Chew Alvin Wei Ze, Pan Yue, Wang Ying, Zhang Limao
Bentley Systems Research Office, 1 Harbourfront Pl, HarbourFront Tower One, Singapore 098633, Singapore.
Shanghai Key Laboratory for Digital Maintenance of Buildings and Infrastructure, Department of Civil Engineering, Shanghai Jiao Tong University, 800 Dongchuan Road, Shanghai, China.
Knowl Based Syst. 2021 Dec 5;233:107417. doi: 10.1016/j.knosys.2021.107417. Epub 2021 Aug 24.

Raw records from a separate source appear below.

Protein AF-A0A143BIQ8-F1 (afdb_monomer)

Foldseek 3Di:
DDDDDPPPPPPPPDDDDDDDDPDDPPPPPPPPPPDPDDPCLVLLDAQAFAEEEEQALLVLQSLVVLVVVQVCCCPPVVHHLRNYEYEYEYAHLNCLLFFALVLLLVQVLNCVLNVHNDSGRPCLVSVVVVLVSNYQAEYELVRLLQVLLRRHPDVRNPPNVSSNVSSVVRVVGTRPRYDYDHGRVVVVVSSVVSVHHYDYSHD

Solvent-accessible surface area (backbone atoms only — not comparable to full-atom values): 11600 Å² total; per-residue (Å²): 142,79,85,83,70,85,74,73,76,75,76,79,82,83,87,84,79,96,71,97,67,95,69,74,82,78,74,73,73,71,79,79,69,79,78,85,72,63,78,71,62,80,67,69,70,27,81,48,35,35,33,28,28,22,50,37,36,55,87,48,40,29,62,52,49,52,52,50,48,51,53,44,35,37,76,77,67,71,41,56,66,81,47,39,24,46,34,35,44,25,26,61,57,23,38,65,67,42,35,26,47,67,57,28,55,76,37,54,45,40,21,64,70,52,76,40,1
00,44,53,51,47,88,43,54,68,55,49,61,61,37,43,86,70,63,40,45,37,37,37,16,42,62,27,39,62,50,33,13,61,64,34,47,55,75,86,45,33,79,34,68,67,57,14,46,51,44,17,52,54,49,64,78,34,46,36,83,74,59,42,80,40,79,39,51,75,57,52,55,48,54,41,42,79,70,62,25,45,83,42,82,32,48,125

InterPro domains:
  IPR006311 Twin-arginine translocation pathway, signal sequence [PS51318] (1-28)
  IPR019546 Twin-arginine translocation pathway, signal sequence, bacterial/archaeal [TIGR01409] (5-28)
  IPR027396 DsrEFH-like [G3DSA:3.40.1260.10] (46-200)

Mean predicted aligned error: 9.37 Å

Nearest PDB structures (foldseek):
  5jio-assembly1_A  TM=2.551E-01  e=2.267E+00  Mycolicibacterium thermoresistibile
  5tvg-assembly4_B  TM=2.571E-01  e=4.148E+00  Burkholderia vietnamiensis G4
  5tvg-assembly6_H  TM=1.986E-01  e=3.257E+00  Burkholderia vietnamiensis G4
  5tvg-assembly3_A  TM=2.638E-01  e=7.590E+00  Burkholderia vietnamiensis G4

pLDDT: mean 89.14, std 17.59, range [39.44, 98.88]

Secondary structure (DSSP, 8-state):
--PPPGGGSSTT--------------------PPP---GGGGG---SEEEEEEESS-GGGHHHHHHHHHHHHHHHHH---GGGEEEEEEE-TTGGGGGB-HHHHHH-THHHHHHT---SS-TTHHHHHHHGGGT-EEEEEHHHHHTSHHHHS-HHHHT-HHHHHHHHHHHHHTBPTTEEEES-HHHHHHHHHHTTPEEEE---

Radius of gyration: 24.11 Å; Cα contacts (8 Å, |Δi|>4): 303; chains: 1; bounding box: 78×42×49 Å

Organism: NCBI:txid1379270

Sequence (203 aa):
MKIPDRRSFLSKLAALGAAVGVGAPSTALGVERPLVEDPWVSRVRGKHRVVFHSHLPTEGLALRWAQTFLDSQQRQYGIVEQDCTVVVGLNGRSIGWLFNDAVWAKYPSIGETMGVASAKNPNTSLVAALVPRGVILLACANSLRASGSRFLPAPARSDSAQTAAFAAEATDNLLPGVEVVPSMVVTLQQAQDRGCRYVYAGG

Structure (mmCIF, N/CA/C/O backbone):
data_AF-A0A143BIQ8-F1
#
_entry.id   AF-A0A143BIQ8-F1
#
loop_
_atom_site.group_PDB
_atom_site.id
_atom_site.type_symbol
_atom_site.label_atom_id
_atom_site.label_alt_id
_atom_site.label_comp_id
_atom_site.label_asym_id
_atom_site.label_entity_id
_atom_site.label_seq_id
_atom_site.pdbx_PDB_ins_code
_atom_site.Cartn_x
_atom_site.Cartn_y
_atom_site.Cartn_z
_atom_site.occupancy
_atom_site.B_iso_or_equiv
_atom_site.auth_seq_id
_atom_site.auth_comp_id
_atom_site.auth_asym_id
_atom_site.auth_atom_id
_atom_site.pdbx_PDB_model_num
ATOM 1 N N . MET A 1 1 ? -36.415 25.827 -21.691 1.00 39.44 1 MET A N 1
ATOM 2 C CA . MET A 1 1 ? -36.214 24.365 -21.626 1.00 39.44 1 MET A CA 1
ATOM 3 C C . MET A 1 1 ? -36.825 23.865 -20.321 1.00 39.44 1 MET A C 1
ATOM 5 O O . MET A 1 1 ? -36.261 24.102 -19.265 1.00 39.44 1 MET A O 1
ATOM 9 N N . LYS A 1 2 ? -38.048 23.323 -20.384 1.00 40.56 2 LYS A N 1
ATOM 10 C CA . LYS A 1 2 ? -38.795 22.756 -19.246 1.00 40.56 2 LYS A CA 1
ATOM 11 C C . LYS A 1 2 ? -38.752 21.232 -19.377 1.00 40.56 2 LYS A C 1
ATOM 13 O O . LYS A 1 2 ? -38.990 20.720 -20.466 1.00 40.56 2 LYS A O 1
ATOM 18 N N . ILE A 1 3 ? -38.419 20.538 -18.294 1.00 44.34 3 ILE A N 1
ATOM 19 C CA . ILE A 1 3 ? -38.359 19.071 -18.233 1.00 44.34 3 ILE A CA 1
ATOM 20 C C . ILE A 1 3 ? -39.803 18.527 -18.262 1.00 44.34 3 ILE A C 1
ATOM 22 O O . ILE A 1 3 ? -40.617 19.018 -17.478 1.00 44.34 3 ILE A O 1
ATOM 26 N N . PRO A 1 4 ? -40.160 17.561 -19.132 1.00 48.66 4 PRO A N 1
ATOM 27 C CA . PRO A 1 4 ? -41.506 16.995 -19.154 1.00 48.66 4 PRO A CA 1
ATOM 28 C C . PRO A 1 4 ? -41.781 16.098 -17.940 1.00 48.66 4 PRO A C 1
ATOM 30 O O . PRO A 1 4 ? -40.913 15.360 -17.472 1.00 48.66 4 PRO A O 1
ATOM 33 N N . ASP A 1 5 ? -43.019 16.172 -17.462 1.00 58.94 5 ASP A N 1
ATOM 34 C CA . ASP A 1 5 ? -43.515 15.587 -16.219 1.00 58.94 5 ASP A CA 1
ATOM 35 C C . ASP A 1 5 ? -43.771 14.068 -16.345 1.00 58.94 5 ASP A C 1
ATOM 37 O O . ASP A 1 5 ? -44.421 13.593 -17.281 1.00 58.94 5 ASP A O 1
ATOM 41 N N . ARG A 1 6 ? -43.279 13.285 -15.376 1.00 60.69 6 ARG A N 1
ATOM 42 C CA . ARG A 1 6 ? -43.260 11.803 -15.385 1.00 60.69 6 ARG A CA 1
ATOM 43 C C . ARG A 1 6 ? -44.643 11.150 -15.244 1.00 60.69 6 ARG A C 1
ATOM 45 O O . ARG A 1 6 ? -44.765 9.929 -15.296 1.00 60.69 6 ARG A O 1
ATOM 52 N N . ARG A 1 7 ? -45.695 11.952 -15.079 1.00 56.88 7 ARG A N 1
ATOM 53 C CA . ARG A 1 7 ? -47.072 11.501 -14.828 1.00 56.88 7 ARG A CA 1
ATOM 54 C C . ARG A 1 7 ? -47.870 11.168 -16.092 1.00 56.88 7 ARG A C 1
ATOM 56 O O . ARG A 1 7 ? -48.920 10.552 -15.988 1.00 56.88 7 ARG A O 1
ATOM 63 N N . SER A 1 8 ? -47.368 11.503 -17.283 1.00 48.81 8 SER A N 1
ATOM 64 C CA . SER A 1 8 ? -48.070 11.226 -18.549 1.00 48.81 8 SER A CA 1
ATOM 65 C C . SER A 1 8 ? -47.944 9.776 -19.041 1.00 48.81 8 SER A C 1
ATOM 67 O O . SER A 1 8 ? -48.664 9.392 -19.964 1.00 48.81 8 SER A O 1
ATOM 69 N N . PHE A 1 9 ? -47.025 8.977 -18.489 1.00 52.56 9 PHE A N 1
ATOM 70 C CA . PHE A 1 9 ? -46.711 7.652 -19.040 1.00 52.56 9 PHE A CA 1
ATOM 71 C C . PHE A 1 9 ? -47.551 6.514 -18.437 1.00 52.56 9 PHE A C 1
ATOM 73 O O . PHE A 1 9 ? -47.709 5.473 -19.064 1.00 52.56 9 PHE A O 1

In this study, a hybrid deep-learning model termed as ODANN, built upon neural networks (NN) coupled with data assimilation and natural language processing (NLP) features extraction methods, has been constructed to concurrently process daily COVID-19 time-series records and large volumes of COVID-19 related Twitter data, as representative of the global community's aggregated emotional responses towards the current pandemic, to model the growth rate in the number of confirmed COVID-19 cases globally via a proposed G parameter. Overall, there were 3 key components to ODANN's development phase, namely: (i) data hydration and pre-processing were performed on COVID-19 related Twitter data ranging between 23 January 2020 and 10 May 2020, which amounted to over 100 million Tweets written in English language; (ii) multiple NLP features extraction methods were subsequently leveraged to encode the hydrated Twitter data into useful semantic word vectors for training ODANN under an optimal set of hyperparameters; and (iii) historical time-series data of defined characteristics were also assimilated into ODANN's selected hidden layer(s) to model the G parameter daily with a lead-time of 1 day. By far, our experimental results demonstrated that by adopting a rolling time-window size of 5 days, with respect to the number of historical time-series records for assimilating different data features, enabled ODANN to outperform other traditional time-series models and recent studies, in terms of the computed RMSE and MAE scores attained from the model's testing step. Overall, the summarized results from ODANN demonstrated its competitive edge in modelling and forecasting the growth rate in the number of COVID-19 cases globally.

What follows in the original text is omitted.